Sanitizing input for parameterized queries

No, it's not necessary. But please, read on.

Input sanitization is a horrible term that pretends you can wave a magic wand at data and make it "safe data". The problem is that the definition of "safe" changes when the data is interpreted by different pieces of software.

Data that may be safe to be embedded in an SQL query may not be safe for embedding in HTML. Or JSON. Or shell commands. Or CSV. And stripping (or outright rejecting) values so that they are safe for embedding in all those contexts (and many others) is too restrictive.

So what should we do? Make sure the data is never in a position to do harm.

The best way to achieve this is to avoid interpretation of the data in the first place. Parametrized SQL queries is an excellent example of this; the parameters are never interpreted as SQL, they're simply put in the database as, well, data.

For many other situations, the data still needs to be embedded in other formats, say, HTML. In that case, the data should be escaped for that particular language at the moment it's embedded. So, to prevent XSS, data is HTML-escaped at view time. Not at input time. The same applies to other embedding situations.

So, should we just pass anything we get straight to the database?

Maybe. It depends.

There are definitely things you can check about user input, but this is highly context-dependent. Because sanitization is ill-defined and mis-used, I prefer to call this validation.

  • For example, if some field is an supposed to be an integer, you can certainly validate this field to ensure it contains an integer (or maybe NULL).
  • You can certainly do some validation on email fields (although some people argue there's not much you can do besides checking for the presence of a @, and they have a good point).
  • You can require comments to have a minimum and maximum length.
  • You should probably verify that any string contains only valid characters for its encoding (e.g., no invalid UTF-8 sequences).
  • You could restrict a username to certain characters, if that makes sense for your userbase.
  • A minimum length for passwords is, of course, incredibly common.

As you can see, these checks are very context-dependent. And all of them are to help increase the odds you end up with data that makes sense. They are not to protect your application from malicious input (SQL injection, XSS, command injection, etc), because this is not the place to do that.

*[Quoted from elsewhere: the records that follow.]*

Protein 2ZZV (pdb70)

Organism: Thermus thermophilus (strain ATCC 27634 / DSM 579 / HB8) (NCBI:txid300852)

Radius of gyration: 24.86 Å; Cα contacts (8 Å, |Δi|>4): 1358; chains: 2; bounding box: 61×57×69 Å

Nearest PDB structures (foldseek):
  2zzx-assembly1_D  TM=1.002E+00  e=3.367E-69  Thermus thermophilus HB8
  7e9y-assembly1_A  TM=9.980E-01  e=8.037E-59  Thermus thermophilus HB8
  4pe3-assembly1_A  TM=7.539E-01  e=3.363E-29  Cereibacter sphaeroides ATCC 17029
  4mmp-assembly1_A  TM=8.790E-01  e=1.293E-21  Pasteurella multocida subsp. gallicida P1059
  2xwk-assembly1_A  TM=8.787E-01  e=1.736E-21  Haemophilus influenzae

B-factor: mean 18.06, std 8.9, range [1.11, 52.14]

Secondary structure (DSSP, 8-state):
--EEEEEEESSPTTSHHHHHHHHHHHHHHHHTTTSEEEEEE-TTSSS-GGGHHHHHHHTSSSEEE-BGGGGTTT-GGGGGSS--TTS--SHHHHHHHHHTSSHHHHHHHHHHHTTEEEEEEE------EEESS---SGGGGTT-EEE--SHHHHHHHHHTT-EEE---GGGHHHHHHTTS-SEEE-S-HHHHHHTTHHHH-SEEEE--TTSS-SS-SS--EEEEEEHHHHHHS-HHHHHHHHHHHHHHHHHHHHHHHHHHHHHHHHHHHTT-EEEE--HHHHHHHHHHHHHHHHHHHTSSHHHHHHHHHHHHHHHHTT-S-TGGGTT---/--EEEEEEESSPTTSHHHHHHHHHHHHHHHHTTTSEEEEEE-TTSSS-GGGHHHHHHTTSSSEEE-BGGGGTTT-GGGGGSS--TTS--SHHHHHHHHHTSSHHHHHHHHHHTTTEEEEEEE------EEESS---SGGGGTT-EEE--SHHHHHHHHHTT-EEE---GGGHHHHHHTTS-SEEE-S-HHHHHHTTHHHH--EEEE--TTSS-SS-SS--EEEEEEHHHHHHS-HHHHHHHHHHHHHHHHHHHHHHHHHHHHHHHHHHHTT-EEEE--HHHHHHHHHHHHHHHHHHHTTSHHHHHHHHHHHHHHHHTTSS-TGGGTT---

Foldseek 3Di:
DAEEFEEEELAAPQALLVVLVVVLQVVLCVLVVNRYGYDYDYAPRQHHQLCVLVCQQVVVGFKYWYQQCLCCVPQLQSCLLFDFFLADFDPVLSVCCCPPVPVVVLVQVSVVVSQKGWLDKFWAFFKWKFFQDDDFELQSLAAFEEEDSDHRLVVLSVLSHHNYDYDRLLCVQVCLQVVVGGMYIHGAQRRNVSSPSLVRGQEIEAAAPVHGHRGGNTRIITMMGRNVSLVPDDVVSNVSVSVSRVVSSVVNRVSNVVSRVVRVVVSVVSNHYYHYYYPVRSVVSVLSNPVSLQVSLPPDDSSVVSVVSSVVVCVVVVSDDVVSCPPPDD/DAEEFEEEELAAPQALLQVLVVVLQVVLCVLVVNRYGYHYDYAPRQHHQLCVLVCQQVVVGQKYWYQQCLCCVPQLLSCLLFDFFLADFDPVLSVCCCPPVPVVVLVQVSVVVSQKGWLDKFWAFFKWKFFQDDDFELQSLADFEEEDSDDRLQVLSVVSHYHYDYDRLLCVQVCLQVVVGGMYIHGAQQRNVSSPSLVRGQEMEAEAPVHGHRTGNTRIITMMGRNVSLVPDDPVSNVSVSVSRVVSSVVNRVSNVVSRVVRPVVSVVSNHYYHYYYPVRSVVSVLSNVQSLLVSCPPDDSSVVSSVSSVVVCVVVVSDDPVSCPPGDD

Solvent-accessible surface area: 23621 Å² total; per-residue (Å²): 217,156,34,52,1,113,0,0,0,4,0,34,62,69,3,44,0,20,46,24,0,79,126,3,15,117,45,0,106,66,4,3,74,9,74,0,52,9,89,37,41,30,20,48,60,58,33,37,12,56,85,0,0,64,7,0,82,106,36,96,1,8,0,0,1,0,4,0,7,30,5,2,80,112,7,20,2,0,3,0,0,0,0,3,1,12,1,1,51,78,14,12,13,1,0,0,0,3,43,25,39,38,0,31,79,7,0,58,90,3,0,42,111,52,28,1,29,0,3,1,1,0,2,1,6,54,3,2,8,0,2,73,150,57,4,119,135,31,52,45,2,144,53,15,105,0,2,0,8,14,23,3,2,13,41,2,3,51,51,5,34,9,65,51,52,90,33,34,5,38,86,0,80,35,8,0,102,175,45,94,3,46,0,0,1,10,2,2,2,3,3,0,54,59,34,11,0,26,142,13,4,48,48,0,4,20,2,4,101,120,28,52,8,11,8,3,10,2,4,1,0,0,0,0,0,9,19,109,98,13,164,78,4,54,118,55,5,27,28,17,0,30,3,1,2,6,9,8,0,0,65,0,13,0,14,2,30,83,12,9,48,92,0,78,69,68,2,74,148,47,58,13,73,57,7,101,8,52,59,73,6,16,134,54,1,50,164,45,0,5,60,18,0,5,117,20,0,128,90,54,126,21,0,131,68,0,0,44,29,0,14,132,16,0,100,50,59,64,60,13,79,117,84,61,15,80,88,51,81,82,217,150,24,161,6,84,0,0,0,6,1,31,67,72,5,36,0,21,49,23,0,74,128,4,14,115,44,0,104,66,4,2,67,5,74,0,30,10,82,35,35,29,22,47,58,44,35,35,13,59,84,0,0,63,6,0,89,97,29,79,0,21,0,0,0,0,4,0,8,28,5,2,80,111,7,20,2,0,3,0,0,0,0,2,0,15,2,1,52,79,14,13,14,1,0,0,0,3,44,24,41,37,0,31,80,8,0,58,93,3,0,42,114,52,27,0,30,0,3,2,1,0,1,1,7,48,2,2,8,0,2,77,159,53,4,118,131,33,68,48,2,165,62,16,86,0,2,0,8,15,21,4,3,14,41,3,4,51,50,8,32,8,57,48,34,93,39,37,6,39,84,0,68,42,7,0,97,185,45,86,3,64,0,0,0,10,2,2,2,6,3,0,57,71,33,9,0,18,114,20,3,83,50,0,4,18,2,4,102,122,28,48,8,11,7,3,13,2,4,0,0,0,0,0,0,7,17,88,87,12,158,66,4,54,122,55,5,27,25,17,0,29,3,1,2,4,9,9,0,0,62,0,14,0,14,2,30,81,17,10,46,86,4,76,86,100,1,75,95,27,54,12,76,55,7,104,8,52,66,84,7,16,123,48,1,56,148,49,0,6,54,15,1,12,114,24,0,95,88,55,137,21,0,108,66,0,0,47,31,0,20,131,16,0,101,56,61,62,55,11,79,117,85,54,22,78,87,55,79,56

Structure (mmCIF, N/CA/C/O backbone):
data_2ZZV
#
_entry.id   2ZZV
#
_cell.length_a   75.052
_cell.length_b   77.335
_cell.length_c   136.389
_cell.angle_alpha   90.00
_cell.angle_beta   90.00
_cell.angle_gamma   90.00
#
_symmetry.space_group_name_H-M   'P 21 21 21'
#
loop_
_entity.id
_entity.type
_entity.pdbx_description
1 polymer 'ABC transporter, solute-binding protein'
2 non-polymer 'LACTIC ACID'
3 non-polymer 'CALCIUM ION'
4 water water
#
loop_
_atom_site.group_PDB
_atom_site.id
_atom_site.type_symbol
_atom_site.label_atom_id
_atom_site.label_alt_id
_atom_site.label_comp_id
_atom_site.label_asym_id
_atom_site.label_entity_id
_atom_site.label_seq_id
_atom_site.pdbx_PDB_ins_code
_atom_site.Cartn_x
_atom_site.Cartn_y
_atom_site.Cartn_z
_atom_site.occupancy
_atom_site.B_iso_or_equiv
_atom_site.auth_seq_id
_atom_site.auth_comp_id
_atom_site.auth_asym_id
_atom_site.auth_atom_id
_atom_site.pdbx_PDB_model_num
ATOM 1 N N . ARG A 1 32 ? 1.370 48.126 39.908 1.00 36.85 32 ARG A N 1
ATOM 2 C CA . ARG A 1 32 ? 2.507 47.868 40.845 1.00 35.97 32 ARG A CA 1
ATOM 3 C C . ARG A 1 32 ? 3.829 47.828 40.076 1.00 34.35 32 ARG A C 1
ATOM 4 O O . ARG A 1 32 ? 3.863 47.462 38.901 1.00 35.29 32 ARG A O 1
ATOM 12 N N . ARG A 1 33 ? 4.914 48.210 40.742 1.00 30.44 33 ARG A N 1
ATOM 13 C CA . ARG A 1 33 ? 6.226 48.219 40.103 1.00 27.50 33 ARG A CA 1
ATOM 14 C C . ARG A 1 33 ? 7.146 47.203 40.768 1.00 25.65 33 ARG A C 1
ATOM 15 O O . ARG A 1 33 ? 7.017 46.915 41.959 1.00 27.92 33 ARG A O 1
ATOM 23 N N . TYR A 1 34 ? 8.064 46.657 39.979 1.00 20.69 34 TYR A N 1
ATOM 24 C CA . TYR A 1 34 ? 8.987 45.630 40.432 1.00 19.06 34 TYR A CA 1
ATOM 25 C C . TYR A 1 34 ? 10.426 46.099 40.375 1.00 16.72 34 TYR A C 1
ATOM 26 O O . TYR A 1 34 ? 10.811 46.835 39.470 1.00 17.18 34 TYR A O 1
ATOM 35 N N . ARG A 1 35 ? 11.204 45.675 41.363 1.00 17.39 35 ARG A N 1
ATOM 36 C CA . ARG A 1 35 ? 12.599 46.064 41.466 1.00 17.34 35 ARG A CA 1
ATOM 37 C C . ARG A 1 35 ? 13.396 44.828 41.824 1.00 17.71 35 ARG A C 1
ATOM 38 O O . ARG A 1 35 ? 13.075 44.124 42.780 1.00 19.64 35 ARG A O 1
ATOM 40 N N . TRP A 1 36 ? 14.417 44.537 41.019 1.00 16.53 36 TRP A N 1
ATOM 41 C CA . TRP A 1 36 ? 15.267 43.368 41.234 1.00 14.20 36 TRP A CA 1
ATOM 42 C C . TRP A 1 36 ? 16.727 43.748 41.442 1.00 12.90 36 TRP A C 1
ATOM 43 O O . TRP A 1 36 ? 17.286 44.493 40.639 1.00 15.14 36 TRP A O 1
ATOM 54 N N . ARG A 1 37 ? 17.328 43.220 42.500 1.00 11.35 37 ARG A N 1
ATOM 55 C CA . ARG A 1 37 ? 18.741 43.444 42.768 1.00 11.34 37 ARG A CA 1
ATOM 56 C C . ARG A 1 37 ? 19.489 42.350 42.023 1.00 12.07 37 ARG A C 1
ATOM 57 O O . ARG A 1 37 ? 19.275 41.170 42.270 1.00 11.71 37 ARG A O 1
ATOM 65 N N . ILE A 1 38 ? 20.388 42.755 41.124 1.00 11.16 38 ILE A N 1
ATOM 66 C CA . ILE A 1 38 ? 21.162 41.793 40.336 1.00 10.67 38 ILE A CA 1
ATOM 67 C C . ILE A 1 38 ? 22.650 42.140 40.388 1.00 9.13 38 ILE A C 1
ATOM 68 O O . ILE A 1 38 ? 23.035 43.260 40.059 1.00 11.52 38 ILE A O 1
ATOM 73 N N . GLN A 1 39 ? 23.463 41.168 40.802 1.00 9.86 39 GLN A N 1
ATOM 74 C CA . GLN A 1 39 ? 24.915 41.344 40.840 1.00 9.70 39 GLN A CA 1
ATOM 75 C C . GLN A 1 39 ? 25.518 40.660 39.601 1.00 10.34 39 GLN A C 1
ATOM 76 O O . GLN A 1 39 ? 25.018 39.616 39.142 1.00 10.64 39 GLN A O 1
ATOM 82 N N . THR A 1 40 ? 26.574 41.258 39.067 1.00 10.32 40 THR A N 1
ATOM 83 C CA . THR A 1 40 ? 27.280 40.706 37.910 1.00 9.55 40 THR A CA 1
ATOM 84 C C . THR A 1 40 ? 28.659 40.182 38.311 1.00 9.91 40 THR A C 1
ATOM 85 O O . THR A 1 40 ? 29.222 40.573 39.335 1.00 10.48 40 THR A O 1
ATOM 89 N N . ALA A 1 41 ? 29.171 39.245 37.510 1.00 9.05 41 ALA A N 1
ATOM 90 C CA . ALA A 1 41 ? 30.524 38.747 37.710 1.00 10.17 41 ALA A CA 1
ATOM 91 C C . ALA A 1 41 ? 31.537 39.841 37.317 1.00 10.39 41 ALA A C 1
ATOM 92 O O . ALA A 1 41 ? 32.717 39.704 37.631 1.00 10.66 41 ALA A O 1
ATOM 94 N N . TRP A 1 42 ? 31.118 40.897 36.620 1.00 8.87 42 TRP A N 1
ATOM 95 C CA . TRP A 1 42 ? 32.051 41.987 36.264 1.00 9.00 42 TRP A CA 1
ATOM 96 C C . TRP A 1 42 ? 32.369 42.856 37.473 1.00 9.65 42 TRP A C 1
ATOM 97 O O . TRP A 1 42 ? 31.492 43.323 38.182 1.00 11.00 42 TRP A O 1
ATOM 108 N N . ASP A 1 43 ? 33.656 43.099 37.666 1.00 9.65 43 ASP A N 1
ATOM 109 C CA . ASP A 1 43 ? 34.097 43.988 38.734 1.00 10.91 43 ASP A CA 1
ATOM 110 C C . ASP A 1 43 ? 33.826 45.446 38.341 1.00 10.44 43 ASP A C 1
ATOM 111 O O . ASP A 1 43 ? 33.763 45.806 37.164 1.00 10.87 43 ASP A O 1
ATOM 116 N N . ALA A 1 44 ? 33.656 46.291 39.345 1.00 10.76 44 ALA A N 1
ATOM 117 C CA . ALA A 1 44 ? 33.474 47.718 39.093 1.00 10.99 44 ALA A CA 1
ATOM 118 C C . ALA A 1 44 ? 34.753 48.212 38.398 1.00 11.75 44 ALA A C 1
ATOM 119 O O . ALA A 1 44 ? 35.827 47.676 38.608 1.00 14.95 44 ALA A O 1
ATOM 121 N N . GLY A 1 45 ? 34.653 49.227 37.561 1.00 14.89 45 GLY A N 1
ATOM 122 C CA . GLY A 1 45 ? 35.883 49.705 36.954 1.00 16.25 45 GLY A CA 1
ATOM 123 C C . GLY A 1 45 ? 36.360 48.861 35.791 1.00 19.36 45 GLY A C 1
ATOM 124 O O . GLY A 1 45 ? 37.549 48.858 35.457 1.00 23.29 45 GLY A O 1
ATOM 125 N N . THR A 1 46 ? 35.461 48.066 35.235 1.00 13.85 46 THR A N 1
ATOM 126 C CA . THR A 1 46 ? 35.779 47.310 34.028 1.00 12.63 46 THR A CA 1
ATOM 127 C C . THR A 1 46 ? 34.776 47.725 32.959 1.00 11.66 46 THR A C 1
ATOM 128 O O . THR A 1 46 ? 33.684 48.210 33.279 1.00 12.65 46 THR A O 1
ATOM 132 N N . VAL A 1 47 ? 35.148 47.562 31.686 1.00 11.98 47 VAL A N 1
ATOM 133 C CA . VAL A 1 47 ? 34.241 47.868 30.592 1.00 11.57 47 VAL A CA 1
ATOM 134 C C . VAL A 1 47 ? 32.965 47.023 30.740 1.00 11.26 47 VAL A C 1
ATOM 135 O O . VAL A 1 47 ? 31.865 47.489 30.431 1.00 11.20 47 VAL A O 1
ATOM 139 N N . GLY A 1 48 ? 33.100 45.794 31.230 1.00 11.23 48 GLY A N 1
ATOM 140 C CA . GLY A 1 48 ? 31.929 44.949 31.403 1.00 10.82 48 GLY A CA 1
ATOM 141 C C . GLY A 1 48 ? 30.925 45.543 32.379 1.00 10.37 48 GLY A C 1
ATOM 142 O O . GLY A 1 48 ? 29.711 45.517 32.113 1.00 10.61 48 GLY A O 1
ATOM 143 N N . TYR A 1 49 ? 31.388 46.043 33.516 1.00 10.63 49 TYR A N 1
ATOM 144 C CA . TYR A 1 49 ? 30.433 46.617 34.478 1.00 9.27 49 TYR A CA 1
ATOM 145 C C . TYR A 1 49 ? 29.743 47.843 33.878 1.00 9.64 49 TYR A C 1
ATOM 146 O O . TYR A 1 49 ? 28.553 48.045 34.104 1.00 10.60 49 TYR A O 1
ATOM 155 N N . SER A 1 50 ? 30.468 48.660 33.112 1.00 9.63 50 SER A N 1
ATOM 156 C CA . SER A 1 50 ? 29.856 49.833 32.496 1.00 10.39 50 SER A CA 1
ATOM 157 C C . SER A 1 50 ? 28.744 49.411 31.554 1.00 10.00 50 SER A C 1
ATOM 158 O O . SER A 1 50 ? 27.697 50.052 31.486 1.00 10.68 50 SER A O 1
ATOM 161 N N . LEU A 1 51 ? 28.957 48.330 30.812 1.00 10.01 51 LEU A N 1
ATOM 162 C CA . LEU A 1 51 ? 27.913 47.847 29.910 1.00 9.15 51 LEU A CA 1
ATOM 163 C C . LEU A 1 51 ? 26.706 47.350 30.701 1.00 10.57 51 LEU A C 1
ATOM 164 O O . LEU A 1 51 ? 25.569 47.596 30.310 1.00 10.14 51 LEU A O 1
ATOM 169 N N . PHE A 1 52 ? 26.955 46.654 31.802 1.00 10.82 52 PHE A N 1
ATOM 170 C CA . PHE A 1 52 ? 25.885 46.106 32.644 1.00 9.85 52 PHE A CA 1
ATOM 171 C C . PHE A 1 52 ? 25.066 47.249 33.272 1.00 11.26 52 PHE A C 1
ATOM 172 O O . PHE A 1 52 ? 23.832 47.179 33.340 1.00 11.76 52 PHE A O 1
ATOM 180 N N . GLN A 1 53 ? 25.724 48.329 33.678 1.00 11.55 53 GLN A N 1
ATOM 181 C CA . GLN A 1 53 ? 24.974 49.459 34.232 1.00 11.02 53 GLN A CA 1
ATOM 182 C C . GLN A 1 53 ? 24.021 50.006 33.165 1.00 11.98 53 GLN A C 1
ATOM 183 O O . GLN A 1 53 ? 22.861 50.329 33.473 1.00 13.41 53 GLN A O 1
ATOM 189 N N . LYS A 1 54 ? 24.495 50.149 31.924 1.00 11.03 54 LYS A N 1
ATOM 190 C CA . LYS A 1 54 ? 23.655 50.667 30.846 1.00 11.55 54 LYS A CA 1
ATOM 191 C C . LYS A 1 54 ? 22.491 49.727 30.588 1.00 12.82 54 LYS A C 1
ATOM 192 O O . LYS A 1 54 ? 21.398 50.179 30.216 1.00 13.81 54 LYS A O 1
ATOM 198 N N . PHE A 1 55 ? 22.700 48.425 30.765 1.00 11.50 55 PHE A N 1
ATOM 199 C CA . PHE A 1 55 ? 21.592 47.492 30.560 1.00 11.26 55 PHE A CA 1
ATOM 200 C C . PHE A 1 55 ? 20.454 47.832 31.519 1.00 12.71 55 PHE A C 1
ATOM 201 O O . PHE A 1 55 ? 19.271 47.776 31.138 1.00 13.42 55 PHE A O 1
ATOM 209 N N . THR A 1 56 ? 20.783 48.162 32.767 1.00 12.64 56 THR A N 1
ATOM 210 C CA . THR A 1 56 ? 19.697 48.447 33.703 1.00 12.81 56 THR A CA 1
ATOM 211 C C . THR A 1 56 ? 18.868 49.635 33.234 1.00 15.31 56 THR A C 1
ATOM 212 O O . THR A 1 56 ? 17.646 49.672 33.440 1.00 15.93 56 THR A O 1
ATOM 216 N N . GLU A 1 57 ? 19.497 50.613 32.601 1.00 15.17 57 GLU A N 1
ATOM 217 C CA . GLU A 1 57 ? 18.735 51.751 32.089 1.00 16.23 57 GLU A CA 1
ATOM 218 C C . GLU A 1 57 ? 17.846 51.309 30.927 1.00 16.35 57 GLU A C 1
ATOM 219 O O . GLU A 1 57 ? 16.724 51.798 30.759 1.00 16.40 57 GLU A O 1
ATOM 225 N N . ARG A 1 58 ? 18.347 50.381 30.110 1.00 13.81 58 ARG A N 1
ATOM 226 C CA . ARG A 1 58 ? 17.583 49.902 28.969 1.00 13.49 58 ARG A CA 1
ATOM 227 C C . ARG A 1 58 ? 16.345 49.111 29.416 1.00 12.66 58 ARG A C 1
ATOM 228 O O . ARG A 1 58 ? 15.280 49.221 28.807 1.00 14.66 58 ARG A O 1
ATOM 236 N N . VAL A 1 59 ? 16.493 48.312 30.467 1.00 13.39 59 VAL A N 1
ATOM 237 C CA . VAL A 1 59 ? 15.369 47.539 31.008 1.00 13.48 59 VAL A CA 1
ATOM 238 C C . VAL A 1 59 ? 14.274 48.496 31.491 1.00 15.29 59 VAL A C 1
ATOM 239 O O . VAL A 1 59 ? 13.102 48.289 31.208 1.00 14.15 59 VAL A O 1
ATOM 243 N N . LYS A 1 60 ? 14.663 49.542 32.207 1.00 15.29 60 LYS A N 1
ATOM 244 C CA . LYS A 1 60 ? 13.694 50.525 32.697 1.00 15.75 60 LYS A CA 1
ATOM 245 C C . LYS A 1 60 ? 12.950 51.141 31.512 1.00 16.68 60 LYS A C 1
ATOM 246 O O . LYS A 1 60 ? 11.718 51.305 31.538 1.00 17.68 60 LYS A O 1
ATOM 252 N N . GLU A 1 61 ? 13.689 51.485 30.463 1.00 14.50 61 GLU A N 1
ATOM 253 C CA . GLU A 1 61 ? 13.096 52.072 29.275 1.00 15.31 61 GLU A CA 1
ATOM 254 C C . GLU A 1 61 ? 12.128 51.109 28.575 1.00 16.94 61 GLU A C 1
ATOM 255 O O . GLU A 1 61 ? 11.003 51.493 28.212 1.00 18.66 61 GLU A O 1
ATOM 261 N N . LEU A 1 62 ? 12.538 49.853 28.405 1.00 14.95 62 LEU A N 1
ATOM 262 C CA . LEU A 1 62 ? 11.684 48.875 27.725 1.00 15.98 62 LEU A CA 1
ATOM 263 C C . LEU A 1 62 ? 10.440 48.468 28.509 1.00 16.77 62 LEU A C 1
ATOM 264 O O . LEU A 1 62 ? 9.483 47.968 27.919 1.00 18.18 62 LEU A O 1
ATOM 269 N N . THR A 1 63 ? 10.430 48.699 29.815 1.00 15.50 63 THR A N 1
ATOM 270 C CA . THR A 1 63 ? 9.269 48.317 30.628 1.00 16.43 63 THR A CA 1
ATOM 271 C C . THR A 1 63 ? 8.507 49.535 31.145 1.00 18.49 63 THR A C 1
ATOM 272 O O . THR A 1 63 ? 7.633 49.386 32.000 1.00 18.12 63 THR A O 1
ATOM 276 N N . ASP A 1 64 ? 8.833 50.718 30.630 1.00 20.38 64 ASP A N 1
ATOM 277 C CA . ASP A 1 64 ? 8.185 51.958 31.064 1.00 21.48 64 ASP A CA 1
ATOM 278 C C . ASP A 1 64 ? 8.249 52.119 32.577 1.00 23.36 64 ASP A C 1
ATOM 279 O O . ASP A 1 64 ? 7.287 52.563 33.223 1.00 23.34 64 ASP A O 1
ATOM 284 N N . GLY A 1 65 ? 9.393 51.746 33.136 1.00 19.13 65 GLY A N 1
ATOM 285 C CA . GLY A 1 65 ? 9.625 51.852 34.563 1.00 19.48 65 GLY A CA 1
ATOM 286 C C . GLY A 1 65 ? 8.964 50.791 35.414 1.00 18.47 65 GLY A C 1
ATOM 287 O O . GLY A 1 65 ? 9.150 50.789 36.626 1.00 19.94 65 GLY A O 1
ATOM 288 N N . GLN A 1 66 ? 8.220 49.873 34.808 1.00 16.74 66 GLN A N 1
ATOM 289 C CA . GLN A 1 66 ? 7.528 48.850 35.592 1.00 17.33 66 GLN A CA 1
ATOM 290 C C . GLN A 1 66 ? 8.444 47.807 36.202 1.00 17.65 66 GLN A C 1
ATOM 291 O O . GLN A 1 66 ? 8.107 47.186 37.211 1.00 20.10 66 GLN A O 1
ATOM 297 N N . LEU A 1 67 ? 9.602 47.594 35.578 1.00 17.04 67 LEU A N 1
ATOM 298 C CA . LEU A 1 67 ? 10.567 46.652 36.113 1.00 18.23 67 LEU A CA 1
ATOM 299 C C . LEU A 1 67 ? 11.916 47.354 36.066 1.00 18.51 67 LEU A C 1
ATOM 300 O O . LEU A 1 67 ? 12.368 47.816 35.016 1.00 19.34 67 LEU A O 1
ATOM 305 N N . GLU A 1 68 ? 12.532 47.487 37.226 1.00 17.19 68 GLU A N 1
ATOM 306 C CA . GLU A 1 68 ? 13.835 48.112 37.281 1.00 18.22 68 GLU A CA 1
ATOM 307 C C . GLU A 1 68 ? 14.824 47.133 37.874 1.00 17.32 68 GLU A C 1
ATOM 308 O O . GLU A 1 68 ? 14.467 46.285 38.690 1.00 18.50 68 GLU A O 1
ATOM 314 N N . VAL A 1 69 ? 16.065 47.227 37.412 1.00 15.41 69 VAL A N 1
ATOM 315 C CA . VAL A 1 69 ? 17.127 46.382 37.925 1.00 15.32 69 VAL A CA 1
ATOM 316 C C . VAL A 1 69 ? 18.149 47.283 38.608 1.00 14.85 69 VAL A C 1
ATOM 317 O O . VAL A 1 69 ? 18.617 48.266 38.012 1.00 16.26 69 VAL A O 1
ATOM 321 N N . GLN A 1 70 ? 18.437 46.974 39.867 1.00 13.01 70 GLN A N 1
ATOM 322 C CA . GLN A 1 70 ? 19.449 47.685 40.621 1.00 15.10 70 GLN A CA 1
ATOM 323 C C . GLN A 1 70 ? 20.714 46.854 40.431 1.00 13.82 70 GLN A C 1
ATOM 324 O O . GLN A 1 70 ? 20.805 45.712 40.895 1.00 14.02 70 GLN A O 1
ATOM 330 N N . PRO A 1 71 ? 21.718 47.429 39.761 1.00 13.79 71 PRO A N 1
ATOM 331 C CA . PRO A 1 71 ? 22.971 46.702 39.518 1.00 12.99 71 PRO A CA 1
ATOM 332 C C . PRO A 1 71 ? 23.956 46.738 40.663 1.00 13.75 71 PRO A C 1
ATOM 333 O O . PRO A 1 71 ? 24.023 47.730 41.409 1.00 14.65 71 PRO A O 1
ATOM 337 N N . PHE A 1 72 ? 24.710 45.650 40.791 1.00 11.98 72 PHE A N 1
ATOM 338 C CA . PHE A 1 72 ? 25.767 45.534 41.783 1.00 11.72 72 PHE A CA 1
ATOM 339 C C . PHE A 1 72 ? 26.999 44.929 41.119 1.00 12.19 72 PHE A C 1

Users should be free to type '; DROP TABLE users; -- without their post being rejected or mangled to \'; DROP TABLE users; --. Note that I'm able to include such "malicious" content on sec.SE!

So, to answer your original question:

... is it still necessary and/or security-relevant to somehow sanitize input?

No, it is not. But please do properly escape the data where needed before outputting it. And consider validations, where applicable.

I think of benign, but not-so-well-engineered 3rd party tools (maybe self-written scripts by the admin, or some fancy CrystalReports made by a non-technician) trying to consume unsanitized data from our database.

Then escape or filter the data before outputting to those tools, but don't mangle data in your database.

But really, those scripts should be fixed, or rewritten with security in mind.

(MySQL seems to have problems with Emojis)

Little off-topic, but have a look at the utfmb4 charset for MySQL ;)


If I use fully parameterized queries everywhere, is it still necessary and/or security-relevant to somehow sanitize input?

Yes. It's always a good idea to sanitize the input before sending it to the database.

Parameterized queries might save you from SQL injection attacks, but might not prove beneficial in case of stored XSS attacks. If a user sends a malicious javascript code into your form, and you store it successfully in your database, and you display the same field elsewhere, the malicious script might run on the victim's browser.

It's always a good idea to sanitize the input before sending it ahead, and sanitizing the output before sending it to client's browser.

EDIT: As pointed out in comments, sanitization is different from encoding/escaping values. Sanitization, here, meant that the inputs can be validated for some basic checks before passing it on to the database(or any further layer). For example, a field which expects an e-mail address can be validated for a valid e-mail address, a field for age can be validated for integer only, etc. Regular expressions prove to be of immense help here. It should be noted that these checks should be placed on front-end(client-side) as well as back-end.

In case of fields which expect rich text, you can implement Content Security Policy on pages wherever the user input will be displayed. You can also use an HTML sanitizer to sanitize the user input.


Yes, you should always sanitize input data. Sanitation isn't just about protecting you from injection, but also to validate types, restricted value (enums), ranges, etc.. While an attacker might not be able to manipulate your sql, they can still cause undesired behavior in the rest of your application.

For example, if an attacker changed an enum value, could they manipulate the system? Did they just change a role, user type, etc... ? Alternatively they could input a value larger than can be accepted in your schema or the data type (byte v int32, int64), could this cause the application to crash that exposes information or leaves orphaned data changed (not transacted).